[Opening Given information section]

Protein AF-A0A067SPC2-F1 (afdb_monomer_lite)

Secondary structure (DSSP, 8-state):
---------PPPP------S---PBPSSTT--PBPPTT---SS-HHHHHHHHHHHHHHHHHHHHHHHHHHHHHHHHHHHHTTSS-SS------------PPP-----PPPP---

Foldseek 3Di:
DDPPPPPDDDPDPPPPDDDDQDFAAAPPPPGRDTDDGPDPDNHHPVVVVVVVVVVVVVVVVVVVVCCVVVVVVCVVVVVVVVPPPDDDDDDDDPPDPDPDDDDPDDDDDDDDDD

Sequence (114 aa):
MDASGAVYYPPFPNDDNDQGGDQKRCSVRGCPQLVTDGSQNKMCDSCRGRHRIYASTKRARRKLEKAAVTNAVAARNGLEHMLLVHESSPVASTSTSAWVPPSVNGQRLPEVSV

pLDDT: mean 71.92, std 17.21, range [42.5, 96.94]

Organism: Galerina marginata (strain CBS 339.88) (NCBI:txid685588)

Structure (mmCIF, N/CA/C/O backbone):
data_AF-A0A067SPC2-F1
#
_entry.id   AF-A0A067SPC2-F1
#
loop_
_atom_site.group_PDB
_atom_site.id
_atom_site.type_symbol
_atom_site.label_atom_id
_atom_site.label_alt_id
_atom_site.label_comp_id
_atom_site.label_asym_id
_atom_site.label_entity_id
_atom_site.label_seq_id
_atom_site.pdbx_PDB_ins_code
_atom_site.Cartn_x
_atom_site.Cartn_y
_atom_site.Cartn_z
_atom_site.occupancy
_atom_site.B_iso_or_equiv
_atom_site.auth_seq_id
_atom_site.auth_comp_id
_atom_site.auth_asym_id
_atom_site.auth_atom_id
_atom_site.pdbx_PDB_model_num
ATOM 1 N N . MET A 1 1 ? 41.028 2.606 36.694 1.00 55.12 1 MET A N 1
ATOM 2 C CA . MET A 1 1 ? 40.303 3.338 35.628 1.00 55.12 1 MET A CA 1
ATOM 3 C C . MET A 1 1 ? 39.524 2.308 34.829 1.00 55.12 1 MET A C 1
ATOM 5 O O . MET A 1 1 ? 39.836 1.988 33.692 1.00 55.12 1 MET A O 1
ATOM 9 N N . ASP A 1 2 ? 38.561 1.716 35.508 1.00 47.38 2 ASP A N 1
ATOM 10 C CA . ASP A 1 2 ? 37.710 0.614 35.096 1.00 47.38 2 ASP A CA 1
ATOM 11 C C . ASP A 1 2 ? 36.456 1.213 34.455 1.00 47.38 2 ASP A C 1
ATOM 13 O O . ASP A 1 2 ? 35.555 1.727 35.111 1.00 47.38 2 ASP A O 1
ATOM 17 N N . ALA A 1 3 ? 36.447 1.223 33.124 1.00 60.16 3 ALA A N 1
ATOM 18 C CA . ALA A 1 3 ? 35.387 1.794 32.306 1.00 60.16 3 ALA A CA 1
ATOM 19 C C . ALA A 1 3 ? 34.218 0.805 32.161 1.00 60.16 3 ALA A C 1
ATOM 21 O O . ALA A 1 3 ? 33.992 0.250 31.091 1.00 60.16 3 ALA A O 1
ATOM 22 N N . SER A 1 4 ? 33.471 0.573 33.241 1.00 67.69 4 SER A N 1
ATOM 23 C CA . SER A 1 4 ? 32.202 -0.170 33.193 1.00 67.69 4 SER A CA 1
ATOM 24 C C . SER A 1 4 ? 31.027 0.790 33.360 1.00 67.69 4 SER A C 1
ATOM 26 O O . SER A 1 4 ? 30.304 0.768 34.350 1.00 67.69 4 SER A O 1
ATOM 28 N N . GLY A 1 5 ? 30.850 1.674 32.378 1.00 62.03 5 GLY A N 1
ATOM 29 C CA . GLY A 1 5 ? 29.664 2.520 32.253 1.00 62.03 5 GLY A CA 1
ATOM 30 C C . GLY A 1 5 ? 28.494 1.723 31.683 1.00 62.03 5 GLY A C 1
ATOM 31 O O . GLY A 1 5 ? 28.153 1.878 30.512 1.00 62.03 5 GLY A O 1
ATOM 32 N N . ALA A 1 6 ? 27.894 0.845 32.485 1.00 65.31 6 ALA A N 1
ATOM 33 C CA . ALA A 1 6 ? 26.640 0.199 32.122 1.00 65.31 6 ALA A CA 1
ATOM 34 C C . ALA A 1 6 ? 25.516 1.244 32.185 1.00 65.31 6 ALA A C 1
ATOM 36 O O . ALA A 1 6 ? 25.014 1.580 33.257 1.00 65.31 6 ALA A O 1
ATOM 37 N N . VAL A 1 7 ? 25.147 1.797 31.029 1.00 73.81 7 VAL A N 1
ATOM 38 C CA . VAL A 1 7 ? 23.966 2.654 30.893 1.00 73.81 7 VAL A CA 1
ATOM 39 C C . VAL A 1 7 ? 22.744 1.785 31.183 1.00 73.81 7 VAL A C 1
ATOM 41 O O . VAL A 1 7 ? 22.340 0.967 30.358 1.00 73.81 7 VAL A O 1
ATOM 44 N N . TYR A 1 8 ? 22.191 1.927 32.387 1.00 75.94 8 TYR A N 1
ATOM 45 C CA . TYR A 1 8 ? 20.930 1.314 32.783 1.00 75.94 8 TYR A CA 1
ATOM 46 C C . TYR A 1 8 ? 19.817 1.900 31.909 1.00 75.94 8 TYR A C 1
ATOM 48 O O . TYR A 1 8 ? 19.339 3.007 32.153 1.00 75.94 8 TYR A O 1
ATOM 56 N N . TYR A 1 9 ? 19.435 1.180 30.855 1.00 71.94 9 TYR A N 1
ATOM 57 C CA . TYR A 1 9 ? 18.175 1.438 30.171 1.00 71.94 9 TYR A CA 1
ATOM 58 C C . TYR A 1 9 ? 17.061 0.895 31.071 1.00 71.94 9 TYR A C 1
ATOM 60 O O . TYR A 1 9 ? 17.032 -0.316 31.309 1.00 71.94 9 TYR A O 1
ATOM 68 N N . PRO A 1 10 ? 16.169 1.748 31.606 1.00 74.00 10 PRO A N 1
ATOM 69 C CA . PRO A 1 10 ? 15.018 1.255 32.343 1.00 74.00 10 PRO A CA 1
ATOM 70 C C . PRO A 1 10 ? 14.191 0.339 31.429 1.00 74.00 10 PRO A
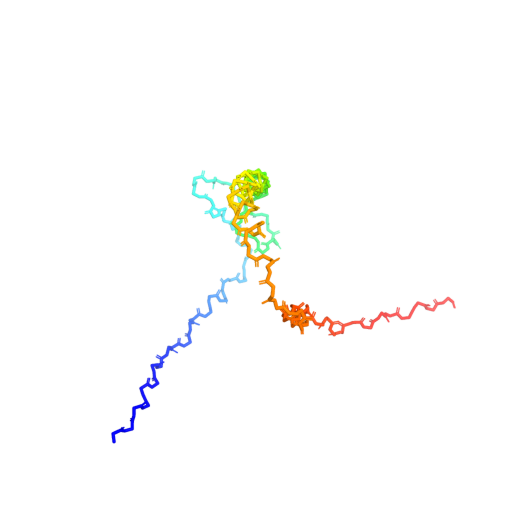 C 1
ATOM 72 O O . PRO A 1 10 ? 14.127 0.584 30.218 1.00 74.00 10 PRO A O 1
ATOM 75 N N . PRO A 1 11 ? 13.567 -0.719 31.974 1.00 73.00 11 PRO A N 1
ATOM 76 C CA . PRO A 1 11 ? 12.661 -1.551 31.199 1.00 73.00 11 PRO A CA 1
ATOM 77 C C . PRO A 1 11 ? 11.559 -0.654 30.633 1.00 73.00 11 PRO A C 1
ATOM 79 O O . PRO A 1 11 ? 10.889 0.063 31.378 1.00 73.00 11 PRO A O 1
ATOM 82 N N . PHE A 1 12 ? 11.419 -0.653 29.306 1.00 66.62 12 PHE A N 1
ATOM 83 C CA . PHE A 1 12 ? 10.328 0.044 28.639 1.00 66.62 12 PHE A CA 1
ATOM 84 C C . PHE A 1 12 ? 9.013 -0.453 29.253 1.00 66.62 12 PHE A C 1
ATOM 86 O O . PHE A 1 12 ? 8.829 -1.672 29.328 1.00 66.62 12 PHE A O 1
ATOM 93 N N . PRO A 1 13 ? 8.128 0.438 29.735 1.00 68.19 13 PRO A N 1
ATOM 94 C CA . PRO A 1 13 ? 6.816 0.017 30.188 1.00 68.19 13 PRO A CA 1
ATOM 95 C C . PRO A 1 13 ? 6.134 -0.675 29.009 1.00 68.19 13 PRO A C 1
ATOM 97 O O . PRO A 1 13 ? 5.948 -0.076 27.949 1.00 68.19 13 PRO A O 1
ATOM 100 N N . ASN A 1 14 ? 5.847 -1.966 29.166 1.00 62.22 14 ASN A N 1
ATOM 101 C CA . ASN A 1 14 ? 5.014 -2.663 28.208 1.00 62.22 14 ASN A CA 1
ATOM 102 C C . ASN A 1 14 ? 3.603 -2.101 28.400 1.00 62.22 14 ASN A C 1
ATOM 104 O O . ASN A 1 14 ? 2.989 -2.317 29.445 1.00 62.22 14 ASN A O 1
ATOM 108 N N . ASP A 1 15 ? 3.114 -1.344 27.419 1.00 62.00 15 ASP A N 1
ATOM 109 C CA . ASP A 1 15 ? 1.699 -0.989 27.284 1.00 62.00 15 ASP A CA 1
ATOM 110 C C . ASP A 1 15 ? 0.891 -2.260 26.946 1.00 62.00 15 ASP A C 1
ATOM 112 O O . ASP A 1 15 ? 0.316 -2.412 25.868 1.00 62.00 15 ASP A O 1
ATOM 116 N N . ASP A 1 16 ? 0.879 -3.213 27.878 1.00 57.31 16 ASP A N 1
ATOM 117 C CA . ASP A 1 16 ? -0.018 -4.363 27.906 1.00 57.31 16 ASP A CA 1
ATOM 118 C C . ASP A 1 16 ? -1.349 -3.909 28.532 1.00 57.31 16 ASP A C 1
ATOM 120 O O . ASP A 1 16 ? -1.739 -4.318 29.624 1.00 57.31 16 ASP A O 1
ATOM 124 N N . ASN A 1 17 ? -2.030 -2.978 27.867 1.00 59.91 17 ASN A N 1
ATOM 125 C CA . ASN A 1 17 ? -3.352 -2.487 28.253 1.00 59.91 17 ASN A CA 1
ATOM 126 C C . ASN A 1 17 ? -4.112 -2.176 26.945 1.00 59.91 17 ASN A C 1
ATOM 128 
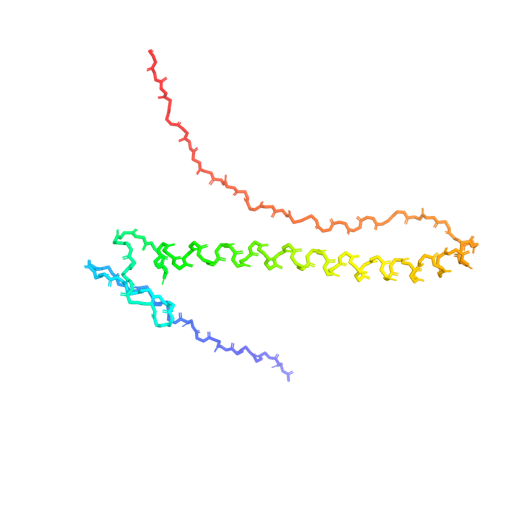O O . ASN A 1 17 ? -3.604 -1.477 26.077 1.00 59.91 17 ASN A O 1
ATOM 132 N N . ASP A 1 18 ? -5.284 -2.721 26.646 1.00 54.66 18 ASP A N 1
ATOM 133 C CA . ASP A 1 18 ? -6.373 -2.996 27.566 1.00 54.66 18 ASP A CA 1
ATOM 134 C C . ASP A 1 18 ? -7.309 -4.090 27.018 1.00 54.66 18 ASP A C 1
ATOM 136 O O . ASP A 1 18 ? -7.555 -4.199 25.807 1.00 54.66 18 ASP A O 1
ATOM 140 N N . GLN A 1 19 ? -7.800 -4.909 27.946 1.00 64.19 19 GLN A N 1
ATOM 141 C CA . GLN A 1 19 ? -8.844 -5.907 27.766 1.00 64.19 19 GLN A CA 1
ATOM 142 C C . GLN A 1 19 ? -10.196 -5.246 28.066 1.00 64.19 19 GLN A C 1
ATOM 144 O O . GLN A 1 19 ? -10.659 -5.245 29.199 1.00 64.19 19 GLN A O 1
ATOM 149 N N . GLY A 1 20 ? -10.856 -4.734 27.036 1.00 49.78 20 GLY A N 1
ATOM 150 C CA . GLY A 1 20 ? -12.203 -4.181 27.128 1.00 49.78 20 GLY A CA 1
ATOM 151 C C . GLY A 1 20 ? -12.782 -4.081 25.728 1.00 49.78 20 GLY A C 1
ATOM 152 O O . GLY A 1 20 ? -12.036 -3.872 24.775 1.00 49.78 20 GLY A O 1
ATOM 153 N N . GLY A 1 21 ? -14.080 -4.328 25.563 1.00 61.06 21 GLY A N 1
ATOM 154 C CA . GLY A 1 21 ? -14.786 -4.334 24.276 1.00 61.06 21 GLY A CA 1
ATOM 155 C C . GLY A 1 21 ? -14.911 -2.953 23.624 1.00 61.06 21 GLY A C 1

[Closing Given information section]

*Problem:* Using the data above, print exactly the lines from the line that contains "ATOM 32 N N" through the line that contains "ATOM 38 C CA", with both included.

*Answer section:*
ATOM 32 N N . ALA A 1 6 ? 27.894 0.845 32.485 1.00 65.31 6 ALA A N 1
ATOM 33 C CA . ALA A 1 6 ? 26.640 0.199 32.122 1.00 65.31 6 ALA A CA 1
ATOM 34 C C . ALA A 1 6 ? 25.516 1.244 32.185 1.00 65.31 6 ALA A C 1
ATOM 36 O O . ALA A 1 6 ? 25.014 1.580 33.257 1.00 65.31 6 ALA A O 1
ATOM 37 N N . VAL A 1 7 ? 25.147 1.797 31.029 1.00 73.81 7 VAL A N 1
ATOM 38 C CA . VAL A 1 7 ? 23.966 2.654 30.893 1.00 73.81 7 VAL A CA 1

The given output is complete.